The Lost Bus review – Matthew McConaughey and America Ferrera in dynamic real-life blaze-escape movie

McConaughey plays the unassuming real hero who drove a schoolbus full of children out of California’s deadliest wildfire

The political context has been scorched away in Paul Greengrass’s empowering inferno. This is a dynamically shot and earnestly performed real-life disaster movie about California’s terrifying 2018 Camp fire, a darkness-at-noon horror that became the deadliest wildfire in California history, killing 85 people and razing more than 150,000 acres.

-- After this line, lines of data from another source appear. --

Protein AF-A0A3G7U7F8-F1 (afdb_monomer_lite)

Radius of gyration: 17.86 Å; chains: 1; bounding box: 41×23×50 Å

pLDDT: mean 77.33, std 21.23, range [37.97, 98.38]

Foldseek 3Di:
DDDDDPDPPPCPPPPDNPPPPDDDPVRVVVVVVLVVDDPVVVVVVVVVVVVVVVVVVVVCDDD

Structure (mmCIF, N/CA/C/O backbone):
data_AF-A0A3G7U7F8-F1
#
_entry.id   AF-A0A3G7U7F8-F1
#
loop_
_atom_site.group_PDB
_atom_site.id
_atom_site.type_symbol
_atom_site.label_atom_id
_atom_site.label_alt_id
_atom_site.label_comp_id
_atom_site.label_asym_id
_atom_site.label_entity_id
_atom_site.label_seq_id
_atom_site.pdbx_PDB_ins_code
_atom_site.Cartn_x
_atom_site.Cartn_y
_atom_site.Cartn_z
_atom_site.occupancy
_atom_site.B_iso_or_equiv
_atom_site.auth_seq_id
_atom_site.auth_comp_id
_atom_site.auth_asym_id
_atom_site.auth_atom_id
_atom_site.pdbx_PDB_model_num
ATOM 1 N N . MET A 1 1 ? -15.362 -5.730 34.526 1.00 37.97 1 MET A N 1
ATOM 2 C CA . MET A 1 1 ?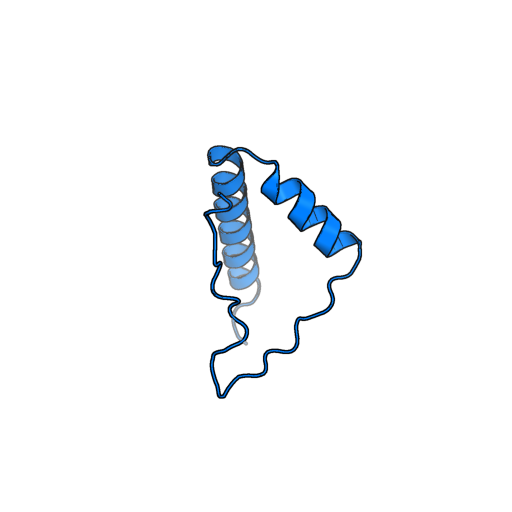 -14.563 -6.745 33.807 1.00 37.97 1 MET A CA 1
ATOM 3 C C . MET A 1 1 ? -13.990 -6.079 32.566 1.00 37.97 1 MET A C 1
ATOM 5 O O . MET A 1 1 ? -14.758 -5.761 31.673 1.00 37.97 1 MET A O 1
ATOM 9 N N . LEU A 1 2 ? -12.690 -5.780 32.546 1.00 40.84 2 LEU A N 1
ATOM 10 C CA . LEU A 1 2 ? -11.995 -5.245 31.371 1.00 40.84 2 LEU A CA 1
ATOM 11 C C . LEU A 1 2 ? -11.056 -6.346 30.880 1.00 40.84 2 LEU A C 1
ATOM 13 O O . LEU A 1 2 ? -10.099 -6.682 31.571 1.00 40.84 2 LEU A O 1
ATOM 17 N N . ASN A 1 3 ? -11.389 -6.952 29.743 1.00 44.69 3 ASN A N 1
ATOM 18 C CA . ASN A 1 3 ? -10.572 -7.956 29.075 1.00 44.69 3 ASN A CA 1
ATOM 19 C C . ASN A 1 3 ? -10.321 -7.523 27.625 1.00 44.69 3 ASN A C 1
ATOM 21 O O . ASN A 1 3 ? -11.199 -6.923 27.008 1.00 44.69 3 ASN A O 1
ATOM 25 N N . ASN A 1 4 ? -9.156 -7.925 27.116 1.00 45.38 4 ASN A N 1
ATOM 26 C CA . ASN A 1 4 ? -8.604 -7.755 25.770 1.00 45.38 4 ASN A CA 1
ATOM 27 C C . ASN A 1 4 ? -8.175 -6.318 25.424 1.00 45.38 4 ASN A C 1
ATOM 29 O O . ASN A 1 4 ? -8.944 -5.379 25.535 1.00 45.38 4 ASN A O 1
ATOM 33 N N . SER A 1 5 ? -6.953 -6.044 24.975 1.00 46.25 5 SER A N 1
ATOM 34 C CA . SER A 1 5 ? -6.031 -6.873 24.195 1.00 46.25 5 SER A CA 1
ATOM 35 C C . SER A 1 5 ? -4.591 -6.405 24.427 1.00 46.25 5 SER A C 1
ATOM 37 O O . SER A 1 5 ? -4.237 -5.266 24.117 1.00 46.25 5 SER A O 1
ATOM 39 N N . PHE A 1 6 ? -3.753 -7.297 24.952 1.00 50.56 6 PHE A N 1
ATOM 40 C CA . PHE A 1 6 ? -2.314 -7.090 25.067 1.00 50.56 6 PHE A CA 1
ATOM 41 C C . PHE A 1 6 ? -1.701 -7.262 23.670 1.00 50.56 6 PHE A C 1
ATOM 43 O O . PHE A 1 6 ? -1.381 -8.369 23.248 1.00 50.56 6 PHE A O 1
ATOM 50 N N . PHE A 1 7 ? -1.592 -6.175 22.905 1.00 56.81 7 PHE A N 1
ATOM 51 C CA . PHE A 1 7 ? -0.731 -6.175 21.727 1.00 56.81 7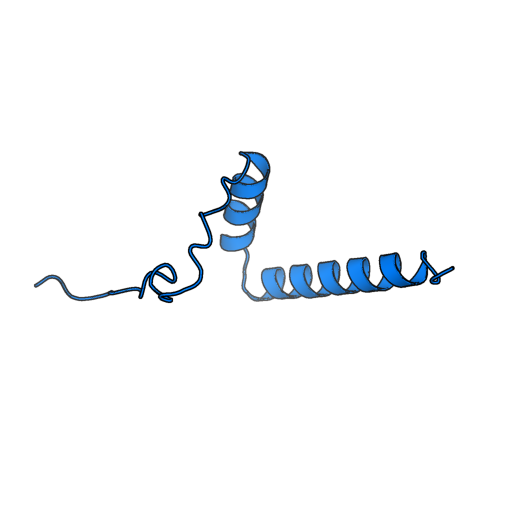 PHE A CA 1
ATOM 52 C C . PHE A 1 7 ? 0.712 -6.255 22.234 1.00 56.81 7 PHE A C 1
ATOM 54 O O . PHE A 1 7 ? 1.115 -5.361 22.986 1.00 56.81 7 PHE A O 1
ATOM 61 N N . PRO A 1 8 ? 1.515 -7.274 21.872 1.00 47.44 8 PRO A N 1
ATOM 62 C CA . PRO A 1 8 ? 2.929 -7.222 22.172 1.00 47.44 8 PRO A CA 1
ATOM 63 C C . PRO A 1 8 ? 3.484 -6.073 21.336 1.00 47.44 8 PRO A C 1
ATOM 65 O O . PRO A 1 8 ? 3.596 -6.147 20.113 1.00 47.44 8 PRO A O 1
ATOM 68 N N . SER A 1 9 ? 3.753 -4.956 22.006 1.00 53.06 9 SER A N 1
ATOM 69 C CA . SER A 1 9 ? 4.550 -3.873 21.459 1.00 53.06 9 SER A CA 1
ATOM 70 C C . SER A 1 9 ? 5.818 -4.506 20.892 1.00 53.06 9 SER A C 1
ATOM 72 O O . SER A 1 9 ? 6.632 -5.033 21.645 1.00 53.06 9 SER A O 1
ATOM 74 N N . LEU A 1 10 ? 5.998 -4.447 19.571 1.00 54.00 10 LEU A N 1
ATOM 75 C CA . LEU A 1 10 ? 7.198 -4.883 18.839 1.00 54.00 10 LEU A CA 1
ATOM 76 C C . LEU A 1 10 ? 8.491 -4.151 19.283 1.00 54.00 10 LEU A C 1
ATOM 78 O O . LEU A 1 10 ? 9.499 -4.184 18.588 1.00 54.00 10 LEU A O 1
ATOM 82 N N . ARG A 1 11 ? 8.479 -3.452 20.426 1.00 51.94 11 ARG A N 1
ATOM 83 C CA . ARG A 1 11 ? 9.610 -2.713 20.995 1.00 51.94 11 ARG A CA 1
ATOM 84 C C . ARG A 1 11 ? 10.523 -3.551 21.888 1.00 51.94 11 ARG A C 1
ATOM 86 O O . ARG A 1 11 ? 11.558 -3.038 22.294 1.00 51.94 11 ARG A O 1
ATOM 93 N N . THR A 1 12 ? 10.175 -4.793 22.212 1.00 47.25 12 THR A N 1
ATOM 94 C CA . THR A 1 12 ? 10.927 -5.625 23.174 1.00 47.25 12 THR A CA 1
ATOM 95 C C . THR A 1 12 ? 11.669 -6.802 22.538 1.00 47.25 12 THR A C 1
ATOM 97 O O . THR A 1 12 ? 11.898 -7.816 23.189 1.00 47.25 12 THR A O 1
ATOM 100 N N . ALA A 1 13 ? 12.129 -6.667 21.292 1.00 54.22 13 ALA A N 1
ATOM 101 C CA . ALA A 1 13 ? 13.272 -7.458 20.839 1.00 54.22 13 ALA A CA 1
ATOM 102 C C . ALA A 1 13 ? 14.550 -6.841 21.442 1.00 54.22 13 ALA A C 1
ATOM 104 O O . ALA A 1 13 ? 15.088 -5.855 20.933 1.00 54.22 13 ALA A O 1
ATOM 105 N N . LEU A 1 14 ? 14.984 -7.383 22.586 1.00 46.47 14 LEU A N 1
ATOM 106 C CA . LEU A 1 14 ? 16.252 -7.059 23.248 1.00 46.47 14 LEU A CA 1
ATOM 107 C C . LEU A 1 14 ? 17.406 -7.222 22.244 1.00 46.47 14 LEU A C 1
ATOM 109 O O . LEU A 1 14 ? 17.795 -8.337 21.917 1.00 46.47 14 LEU A O 1
ATOM 113 N N . GLY A 1 15 ? 17.923 -6.105 21.729 1.00 50.97 15 GLY A N 1
ATOM 114 C CA . GLY A 1 15 ? 19.072 -6.075 20.813 1.00 50.97 15 GLY A CA 1
ATOM 115 C C . GLY A 1 15 ? 18.917 -5.120 19.630 1.00 50.97 15 GLY A C 1
ATOM 116 O O . GLY A 1 15 ? 19.912 -4.613 19.124 1.00 50.97 15 GLY A O 1
ATOM 117 N N . THR A 1 16 ? 17.688 -4.780 19.237 1.00 50.75 16 THR A N 1
ATOM 118 C CA . THR A 1 16 ? 17.434 -3.782 18.190 1.00 50.75 16 THR A CA 1
ATOM 119 C C . THR A 1 16 ? 16.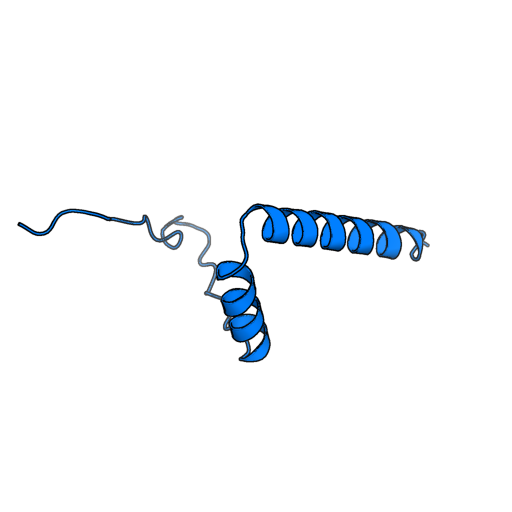533 -2.696 18.752 1.00 50.75 16 THR A C 1
ATOM 121 O O . THR A 1 16 ? 15.310 -2.751 18.627 1.00 50.75 16 THR A O 1
ATOM 124 N N . SER A 1 17 ? 17.134 -1.687 19.385 1.00 49.12 17 SER A N 1
ATOM 125 C CA . SER A 1 17 ? 16.453 -0.413 19.630 1.00 49.12 17 SER A CA 1
ATOM 126 C C . SER A 1 17 ? 16.214 0.258 18.277 1.00 49.12 17 SER A C 1
ATOM 128 O O . SER A 1 17 ? 16.936 1.165 17.865 1.00 49.12 17 SER A O 1
ATOM 130 N N . LEU A 1 18 ? 15.223 -0.234 17.533 1.00 60.91 18 LEU A N 1
ATOM 131 C CA . LEU A 1 18 ? 14.675 0.474 16.393 1.00 60.91 18 LEU A CA 1
ATOM 132 C C . LEU A 1 18 ? 13.923 1.654 16.992 1.00 60.91 18 LEU A C 1
ATOM 134 O O . LEU A 1 18 ? 12.758 1.548 17.384 1.00 60.91 18 LEU A O 1
ATOM 138 N N . ARG A 1 19 ? 14.636 2.775 17.154 1.00 61.25 19 ARG A N 1
ATOM 139 C CA . ARG A 1 19 ? 14.009 4.059 17.455 1.00 61.25 19 ARG A CA 1
ATOM 140 C C . ARG A 1 19 ? 12.842 4.204 16.476 1.00 61.25 19 ARG A C 1
ATOM 142 O O . ARG A 1 19 ? 13.064 4.074 15.272 1.00 61.25 19 ARG A O 1
ATOM 149 N N . PRO A 1 20 ? 11.611 4.426 16.963 1.00 70.00 20 PRO A N 1
ATOM 150 C CA . PRO A 1 20 ? 10.492 4.679 16.076 1.00 70.00 20 PRO A CA 1
ATOM 151 C C . PRO A 1 20 ? 10.875 5.864 15.200 1.00 70.00 20 PRO A C 1
ATOM 153 O O . PRO A 1 20 ? 11.128 6.953 15.720 1.00 70.00 20 PRO A O 1
ATOM 156 N N . ARG A 1 21 ? 10.982 5.637 13.890 1.00 82.19 21 ARG A N 1
ATOM 157 C CA . ARG A 1 21 ? 11.158 6.722 12.932 1.00 82.19 21 ARG A CA 1
ATOM 158 C C . ARG A 1 21 ? 9.959 7.649 13.093 1.00 82.19 21 ARG A C 1
ATOM 160 O O . ARG A 1 21 ? 8.820 7.193 12.995 1.00 82.19 21 ARG A O 1
ATOM 167 N N . GLN A 1 22 ? 10.220 8.920 13.385 1.00 87.50 22 GLN A N 1
ATOM 168 C CA . GLN A 1 22 ? 9.169 9.927 13.361 1.00 87.50 22 GLN A CA 1
ATOM 169 C C . GLN A 1 22 ? 8.714 10.074 11.917 1.00 87.50 22 GLN A C 1
ATOM 171 O O . GLN A 1 22 ? 9.536 10.286 11.025 1.00 87.50 22 GLN A O 1
ATOM 176 N N . LEU A 1 23 ? 7.421 9.878 11.707 1.00 90.25 23 LEU A N 1
ATOM 177 C CA . LEU A 1 23 ? 6.812 10.073 10.409 1.00 90.25 23 LEU A CA 1
ATOM 178 C C . LEU A 1 23 ? 6.530 11.556 10.228 1.00 90.25 23 LEU A C 1
ATOM 180 O O . LEU A 1 23 ? 6.137 12.239 11.176 1.00 90.25 23 LEU A O 1
ATOM 184 N N . ASN A 1 24 ? 6.725 12.054 9.016 1.00 93.75 24 ASN A N 1
ATOM 185 C CA . ASN A 1 24 ? 6.248 13.385 8.685 1.00 93.75 24 ASN A CA 1
ATOM 186 C C . ASN A 1 24 ? 4.700 13.377 8.565 1.00 93.75 24 ASN A C 1
ATOM 188 O O . ASN A 1 24 ? 4.081 12.311 8.446 1.00 93.75 24 ASN A O 1
ATOM 192 N N . PRO A 1 25 ? 4.038 14.548 8.587 1.00 95.56 25 PRO A N 1
ATOM 193 C CA . PRO A 1 25 ? 2.576 14.619 8.530 1.00 95.56 25 PRO A CA 1
ATOM 194 C C . PRO A 1 25 ? 1.955 13.952 7.292 1.00 95.56 25 PRO A C 1
ATOM 196 O O . PRO A 1 25 ? 0.827 13.456 7.358 1.00 95.56 25 PRO A O 1
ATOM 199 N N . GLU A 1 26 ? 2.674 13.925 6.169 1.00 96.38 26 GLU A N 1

Greengrass and co-screenwriter Brad Ingelsby have taken their inspiration from Lizzie Johnson’s 2021 book Paradise: One Town’s Struggle to Survive an American Wildfire, about the calamity and the ironically named town caught up in it, pointing up the extraordinary, unassuming courage of school-bus driver Kevin McKay who piloted a busload of screaming kids and their teacher through hell to safety.

America Ferrera plays the caring, if slightly prim teacher Mary Ludwig and Matthew McConaughey is the rough, sweaty everyman hero behind the wheel – with whom, in the time-honoured style of Katharine Hepburn and Humphrey Bogart in The African Queen, Mary is to have an emotional connection. Before the fire, Kevin had been a loser and a screwup, alienated from his son and ex-wife, on the verge of getting fired from his school-bus-driving job (due to honest errors attributable to family worries) – but of course highly eligible for the heroic redemption that the fire will provide.